MATERIALS PROVIDED
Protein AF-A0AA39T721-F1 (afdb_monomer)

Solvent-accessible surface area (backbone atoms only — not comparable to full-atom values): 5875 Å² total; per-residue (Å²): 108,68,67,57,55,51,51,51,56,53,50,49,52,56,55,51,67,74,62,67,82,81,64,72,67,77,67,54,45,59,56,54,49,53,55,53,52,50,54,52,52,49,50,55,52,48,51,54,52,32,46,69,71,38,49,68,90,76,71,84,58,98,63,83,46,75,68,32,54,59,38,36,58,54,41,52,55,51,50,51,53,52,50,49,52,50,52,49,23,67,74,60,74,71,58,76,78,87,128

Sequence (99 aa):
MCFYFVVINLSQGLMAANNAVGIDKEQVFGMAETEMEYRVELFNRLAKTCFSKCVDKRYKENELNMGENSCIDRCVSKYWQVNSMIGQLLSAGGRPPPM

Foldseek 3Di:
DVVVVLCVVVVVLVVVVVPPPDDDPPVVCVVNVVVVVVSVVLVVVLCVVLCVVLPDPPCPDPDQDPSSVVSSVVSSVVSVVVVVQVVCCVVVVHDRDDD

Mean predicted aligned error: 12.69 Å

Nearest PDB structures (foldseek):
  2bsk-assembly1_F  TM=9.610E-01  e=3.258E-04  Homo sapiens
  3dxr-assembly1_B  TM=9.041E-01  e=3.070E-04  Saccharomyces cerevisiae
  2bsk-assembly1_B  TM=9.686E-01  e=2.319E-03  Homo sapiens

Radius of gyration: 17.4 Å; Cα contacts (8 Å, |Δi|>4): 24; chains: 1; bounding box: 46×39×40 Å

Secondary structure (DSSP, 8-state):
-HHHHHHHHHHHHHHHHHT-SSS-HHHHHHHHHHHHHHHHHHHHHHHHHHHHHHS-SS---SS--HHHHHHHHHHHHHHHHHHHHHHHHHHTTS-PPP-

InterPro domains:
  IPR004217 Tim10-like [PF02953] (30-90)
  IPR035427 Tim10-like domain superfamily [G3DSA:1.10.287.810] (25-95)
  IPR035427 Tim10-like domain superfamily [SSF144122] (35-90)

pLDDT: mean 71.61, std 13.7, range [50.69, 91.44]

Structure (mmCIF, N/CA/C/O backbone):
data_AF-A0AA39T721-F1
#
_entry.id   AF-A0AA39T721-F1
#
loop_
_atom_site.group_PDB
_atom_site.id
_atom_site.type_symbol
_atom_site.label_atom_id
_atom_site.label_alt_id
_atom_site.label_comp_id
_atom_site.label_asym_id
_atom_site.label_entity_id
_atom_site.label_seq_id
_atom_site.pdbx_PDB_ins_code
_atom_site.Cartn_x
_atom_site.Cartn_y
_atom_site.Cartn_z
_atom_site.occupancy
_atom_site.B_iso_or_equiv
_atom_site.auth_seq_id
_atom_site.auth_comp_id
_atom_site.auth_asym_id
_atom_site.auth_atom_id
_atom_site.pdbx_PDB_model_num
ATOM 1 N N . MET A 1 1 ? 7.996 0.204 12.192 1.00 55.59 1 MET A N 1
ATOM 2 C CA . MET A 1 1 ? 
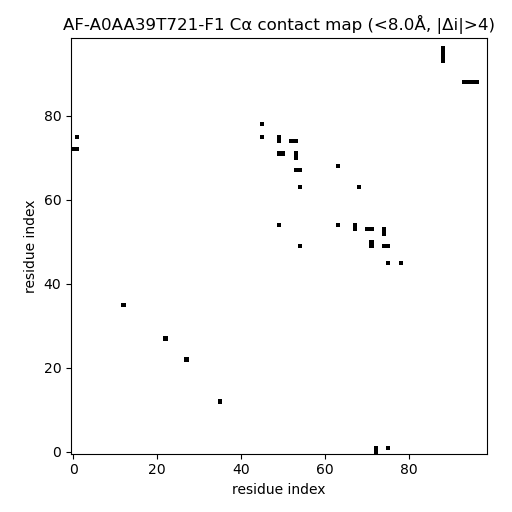8.906 -0.138 11.068 1.00 55.59 1 MET A CA 1
ATOM 3 C C . MET A 1 1 ? 8.464 0.443 9.723 1.00 55.59 1 MET A C 1
ATOM 5 O O . MET A 1 1 ? 9.331 0.896 8.991 1.00 55.59 1 MET A O 1
ATOM 9 N N . CYS A 1 2 ? 7.166 0.472 9.389 1.00 55.84 2 CYS A N 1
ATOM 10 C CA . CYS A 1 2 ? 6.665 1.012 8.112 1.00 55.84 2 CYS A CA 1
ATOM 11 C C . CYS A 1 2 ? 7.037 2.478 7.875 1.00 55.84 2 CYS A C 1
ATOM 13 O O . CYS A 1 2 ? 7.560 2.798 6.816 1.00 55.84 2 CYS A O 1
ATOM 15 N N . PHE A 1 3 ? 6.865 3.345 8.879 1.00 52.72 3 PHE A N 1
ATOM 16 C CA . PHE A 1 3 ? 7.309 4.740 8.789 1.00 52.72 3 PHE A CA 1
ATOM 17 C C . PHE A 1 3 ? 8.814 4.852 8.531 1.00 52.72 3 PHE A C 1
ATOM 19 O O . PHE A 1 3 ? 9.224 5.607 7.666 1.00 52.72 3 PHE A O 1
ATOM 26 N N . TYR A 1 4 ? 9.638 4.052 9.211 1.00 58.72 4 TYR A N 1
ATOM 27 C CA . TYR A 1 4 ? 11.092 4.075 9.028 1.00 58.72 4 TYR A CA 1
ATOM 28 C C . TYR A 1 4 ? 11.519 3.548 7.654 1.00 58.72 4 TYR A C 1
ATOM 30 O O . TYR A 1 4 ? 12.339 4.171 6.998 1.00 58.72 4 TYR A O 1
ATOM 38 N N . PHE A 1 5 ? 10.941 2.444 7.174 1.00 62.66 5 PHE A N 1
ATOM 39 C CA . PHE A 1 5 ? 11.257 1.903 5.849 1.00 62.66 5 PHE A CA 1
ATOM 40 C C . PHE A 1 5 ? 10.806 2.845 4.724 1.00 62.66 5 PHE A C 1
ATOM 42 O O . PHE A 1 5 ? 11.529 3.029 3.748 1.00 62.66 5 PHE A O 1
ATOM 49 N N . VAL A 1 6 ? 9.646 3.489 4.877 1.00 62.78 6 VAL A N 1
ATOM 50 C CA . VAL A 1 6 ? 9.122 4.481 3.926 1.00 62.78 6 VAL A CA 1
ATOM 51 C C . VAL A 1 6 ? 9.963 5.757 3.949 1.00 62.78 6 VAL A C 1
ATOM 53 O O . VAL A 1 6 ? 10.366 6.223 2.891 1.00 62.78 6 VAL A O 1
ATOM 56 N N . VAL A 1 7 ? 10.303 6.284 5.130 1.00 61.03 7 VAL A N 1
ATOM 57 C CA . VAL A 1 7 ? 11.166 7.469 5.276 1.00 61.03 7 VAL A CA 1
ATOM 58 C C . VAL A 1 7 ? 12.582 7.189 4.766 1.00 61.03 7 VAL A C 1
ATOM 60 O O . VAL A 1 7 ? 13.146 8.037 4.081 1.00 61.03 7 VAL A O 1
ATOM 63 N N . ILE A 1 8 ? 13.143 5.999 5.002 1.00 68.62 8 ILE A N 1
ATOM 64 C CA . ILE A 1 8 ? 14.450 5.598 4.456 1.00 68.62 8 ILE A CA 1
ATOM 65 C C . ILE A 1 8 ? 14.397 5.503 2.923 1.00 68.62 8 ILE A C 1
ATOM 67 O O . ILE A 1 8 ? 15.253 6.074 2.261 1.00 68.62 8 ILE A O 1
ATOM 71 N N . ASN A 1 9 ? 13.388 4.858 2.330 1.00 63.38 9 ASN A N 1
ATOM 72 C CA . ASN A 1 9 ? 13.303 4.743 0.866 1.00 63.38 9 ASN A CA 1
ATOM 73 C C . ASN
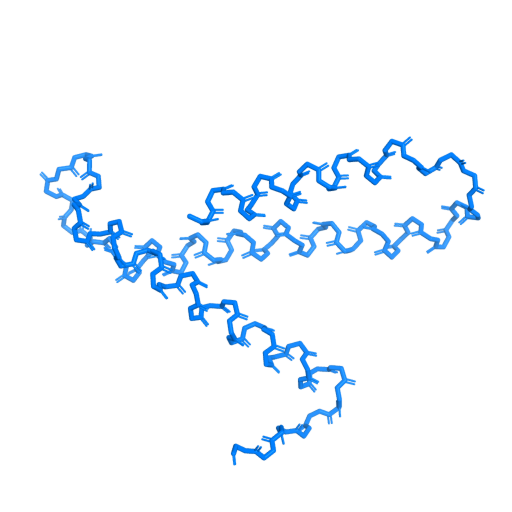 A 1 9 ? 12.956 6.073 0.169 1.00 63.38 9 ASN A C 1
ATOM 75 O O . ASN A 1 9 ? 13.429 6.314 -0.940 1.00 63.38 9 ASN A O 1
ATOM 79 N N . LEU A 1 10 ? 12.168 6.947 0.807 1.00 59.09 10 LEU A N 1
ATOM 80 C CA . LEU A 1 10 ? 11.836 8.279 0.288 1.00 59.09 10 LEU A CA 1
ATOM 81 C C . LEU A 1 10 ? 13.027 9.244 0.397 1.00 59.09 10 LEU A C 1
ATOM 83 O O . LEU A 1 10 ? 13.317 9.976 -0.546 1.00 59.09 10 LEU A O 1
ATOM 87 N N . SER A 1 11 ? 13.761 9.212 1.515 1.00 56.09 11 SER A N 1
ATOM 88 C CA . SER A 1 11 ? 15.003 9.985 1.667 1.00 56.09 11 SER A CA 1
ATOM 89 C C . SER A 1 11 ? 16.106 9.490 0.730 1.00 56.09 11 SER A C 1
ATOM 91 O O . SER A 1 11 ? 16.813 10.310 0.156 1.00 56.09 11 SER A O 1
ATOM 93 N N . GLN A 1 12 ? 16.215 8.181 0.482 1.00 59.25 12 GLN A N 1
ATOM 94 C CA . GLN A 1 12 ? 17.113 7.642 -0.546 1.00 59.25 12 GLN A CA 1
ATOM 95 C C . GLN A 1 12 ? 16.747 8.128 -1.956 1.00 59.25 12 GLN A C 1
ATOM 97 O O . GLN A 1 12 ? 17.649 8.445 -2.726 1.00 59.25 12 GLN A O 1
ATOM 102 N N . GLY A 1 13 ? 15.454 8.260 -2.278 1.00 55.84 13 GLY A N 1
ATOM 103 C CA . GLY A 1 13 ? 15.000 8.853 -3.543 1.00 55.84 13 GLY A CA 1
ATOM 104 C C . GLY A 1 13 ? 15.431 10.317 -3.709 1.00 55.84 13 GLY A C 1
ATOM 105 O O . GLY A 1 13 ? 15.937 10.699 -4.761 1.00 55.84 13 GLY A O 1
ATOM 106 N N . LEU A 1 14 ? 15.337 11.122 -2.644 1.00 52.25 14 LEU A N 1
ATOM 107 C CA . LEU A 1 14 ? 15.823 12.509 -2.644 1.00 52.25 14 LEU A CA 1
ATOM 108 C C . LEU A 1 14 ? 17.359 12.595 -2.768 1.00 52.25 14 LEU A C 1
ATOM 110 O O . LEU A 1 14 ? 17.883 13.465 -3.462 1.00 52.25 14 LEU A O 1
ATOM 114 N N . MET A 1 15 ? 18.087 11.680 -2.124 1.00 51.38 15 MET A N 1
ATOM 115 C CA . MET A 1 15 ? 19.555 11.623 -2.178 1.00 51.38 15 MET A CA 1
ATOM 116 C C . MET A 1 15 ? 20.080 11.098 -3.528 1.00 51.38 15 MET A C 1
ATOM 118 O O . MET A 1 15 ? 21.186 11.462 -3.923 1.00 51.38 15 MET A O 1
ATOM 122 N N . ALA A 1 16 ? 19.297 10.299 -4.262 1.00 53.75 16 ALA A N 1
ATOM 123 C CA . ALA A 1 16 ? 19.614 9.878 -5.630 1.00 53.75 16 ALA A CA 1
ATOM 124 C C . ALA A 1 16 ? 19.456 11.029 -6.640 1.00 53.75 16 ALA A C 1
ATOM 126 O O . ALA A 1 16 ? 20.305 11.193 -7.515 1.00 53.75 16 ALA A O 1
ATOM 127 N N . ALA A 1 17 ? 18.439 11.884 -6.469 1.00 53.50 17 ALA A N 1
ATOM 128 C CA . ALA A 1 17 ? 18.245 13.072 -7.306 1.00 53.50 17 ALA A CA 1
ATOM 129 C C . ALA A 1 17 ? 19.412 14.073 -7.196 1.00 53.50 17 ALA A C 1
ATOM 131 O O . ALA A 1 17 ? 19.773 14.720 -8.177 1.00 53.50 17 ALA A O 1
ATOM 132 N N . ASN A 1 18 ? 20.037 14.173 -6.018 1.00 54.81 18 ASN A N 1
ATOM 133 C CA . ASN A 1 18 ? 21.112 15.136 -5.768 1.00 54.81 18 ASN A CA 1
ATOM 134 C C . ASN A 1 18 ? 22.491 14.672 -6.289 1.00 54.81 18 ASN A C 1
ATOM 136 O O . ASN A 1 18 ? 23.383 15.492 -6.480 1.00 54.81 18 ASN A O 1
ATOM 140 N N . ASN A 1 19 ? 22.668 13.368 -6.546 1.00 53.91 19 ASN A N 1
ATOM 141 C CA . ASN A 1 19 ? 23.945 12.778 -6.974 1.00 53.91 19 ASN A CA 1
ATOM 142 C C . ASN A 1 19 ? 24.022 12.469 -8.483 1.00 53.91 19 ASN A C 1
ATOM 144 O O . ASN A 1 19 ? 25.043 11.971 -8.951 1.00 53.91 19 ASN A O 1
ATOM 148 N N . ALA A 1 20 ? 22.993 12.804 -9.270 1.00 54.00 20 ALA A N 1
ATOM 149 C CA . ALA A 1 20 ? 22.961 12.636 -10.731 1.00 54.00 20 ALA A CA 1
ATOM 150 C C . ALA A 1 20 ? 23.837 13.657 -11.503 1.00 54.00 20 ALA A C 1
ATOM 152 O O . ALA A 1 20 ? 23.620 13.941 -12.686 1.00 54.00 20 ALA A O 1
ATOM 153 N N . VAL A 1 21 ? 24.854 14.224 -10.848 1.00 51.34 21 VAL A N 1
ATOM 154 C CA . VAL A 1 21 ? 25.878 15.054 -11.485 1.00 51.34 21 VAL A CA 1
ATOM 155 C C . VAL A 1 21 ? 26.939 14.122 -12.083 1.00 51.34 21 VAL A C 1
ATOM 157 O O . VAL A 1 21 ? 27.987 13.902 -11.489 1.00 51.34 21 VAL A O 1
ATOM 160 N N . GLY A 1 22 ? 26.672 13.571 -13.273 1.00 52.25 22 GLY A N 1
ATOM 161 C CA . GLY A 1 22 ? 27.756 13.156 -14.180 1.00 52.25 22 GLY A CA 1
ATOM 162 C C . GLY A 1 22 ? 27.815 11.706 -14.674 1.00 52.25 22 GLY A C 1
ATOM 163 O O . GLY A 1 22 ? 28.915 11.179 -14.790 1.00 52.25 22 GLY A O 1
ATOM 164 N N . ILE A 1 23 ? 26.695 11.072 -15.035 1.00 52.31 23 ILE A N 1
ATOM 165 C CA . ILE A 1 23 ? 26.697 9.845 -15.860 1.00 52.31 23 ILE A CA 1
ATOM 166 C C . ILE A 1 23 ? 25.646 10.022 -16.966 1.00 52.31 23 ILE A C 1
ATOM 168 O O . ILE A 1 23 ? 24.573 10.546 -16.673 1.00 52.31 23 ILE A O 1
ATOM 172 N N . ASP A 1 24 ? 25.995 9.672 -18.213 1.00 50.69 24 ASP A N 1
ATOM 173 C CA . ASP A 1 24 ? 25.221 9.804 -19.465 1.00 50.69 24 ASP A CA 1
ATOM 174 C C . ASP A 1 24 ? 23.710 10.046 -19.272 1.00 50.69 24 ASP A C 1
ATOM 176 O O . ASP A 1 24 ? 22.911 9.140 -19.018 1.00 50.69 24 ASP A O 1
ATOM 180 N N . LYS A 1 25 ? 23.343 11.331 -19.347 1.00 55.00 25 LYS A N 1
ATOM 181 C CA . LYS A 1 25 ? 22.094 11.888 -18.812 1.00 55.00 25 LYS A CA 1
ATOM 182 C C . LYS A 1 25 ? 20.823 11.439 -19.534 1.00 55.00 25 LYS A C 1
ATOM 184 O O . LYS A 1 25 ? 19.757 11.539 -18.950 1.00 55.00 25 LYS A O 1
ATOM 189 N N . GLU A 1 26 ? 20.900 10.946 -20.764 1.00 59.00 26 GLU A N 1
ATOM 190 C CA . GLU A 1 26 ? 19.686 10.730 -21.565 1.00 59.00 26 GLU A CA 1
ATOM 191 C C . GLU A 1 26 ? 19.042 9.351 -21.317 1.00 59.00 26 GLU A C 1
ATOM 193 O O . GLU A 1 26 ? 17.823 9.230 -21.250 1.00 59.00 26 GLU A O 1
ATOM 198 N N . GLN A 1 27 ? 19.845 8.295 -21.131 1.00 55.00 27 GLN A N 1
ATOM 199 C CA . GLN A 1 27 ? 19.339 6.919 -20.984 1.00 55.00 27 GLN A CA 1
ATOM 200 C C . GLN A 1 27 ? 19.237 6.471 -19.517 1.00 55.00 27 GLN A C 1
ATOM 202 O O . GLN A 1 27 ? 18.359 5.684 -19.162 1.00 55.00 27 GLN A O 1
ATOM 207 N N . VAL A 1 28 ? 20.104 6.998 -18.644 1.00 56.22 28 VAL A N 1
ATOM 208 C CA . VAL A 1 28 ? 20.104 6.671 -17.208 1.00 56.22 28 VAL A CA 1
ATOM 209 C C . VAL A 1 28 ? 18.956 7.373 -16.475 1.00 56.22 28 VAL A C 1
ATOM 211 O O . VAL A 1 28 ? 18.376 6.788 -15.561 1.00 56.22 28 VAL A O 1
ATOM 214 N N . PHE A 1 29 ? 18.562 8.579 -16.908 1.00 58.47 29 PHE A N 1
ATOM 215 C CA . PHE A 1 29 ? 17.414 9.283 -16.327 1.00 58.47 29 PHE A CA 1
ATOM 216 C C . PHE A 1 29 ? 16.097 8.551 -16.581 1.00 58.47 29 PHE A C 1
ATOM 218 O O . PHE A 1 29 ? 15.330 8.393 -15.641 1.00 58.47 29 PHE A O 1
ATOM 225 N N . GLY A 1 30 ? 15.867 8.028 -17.791 1.00 60.72 30 GLY A N 1
ATOM 226 C CA . GLY A 1 30 ? 14.612 7.337 -18.106 1.00 60.72 30 GLY A CA 1
ATOM 227 C C . GLY A 1 30 ? 14.366 6.103 -17.230 1.00 60.72 30 GLY A C 1
ATOM 228 O O . GLY A 1 30 ? 13.249 5.884 -16.775 1.00 60.72 30 GLY A O 1
ATOM 229 N N . MET A 1 31 ? 15.416 5.330 -16.926 1.00 60.72 31 MET A N 1
ATOM 230 C CA . MET A 1 31 ? 15.307 4.164 -16.039 1.00 60.72 31 MET A CA 1
ATOM 231 C C . MET A 1 31 ? 15.199 4.564 -14.558 1.00 60.72 31 MET A C 1
ATOM 233 O O . MET A 1 31 ? 14.392 3.986 -13.826 1.00 60.72 31 MET A O 1
ATOM 237 N N . ALA A 1 32 ? 15.967 5.570 -14.123 1.00 63.06 32 ALA A N 1
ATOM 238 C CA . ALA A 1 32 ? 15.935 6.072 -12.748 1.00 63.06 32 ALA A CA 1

REQUIRED ACTION
Across the material above, how many lines have the word "sapiens" in them? Answer with a bare number.

TASK RESPONSE
2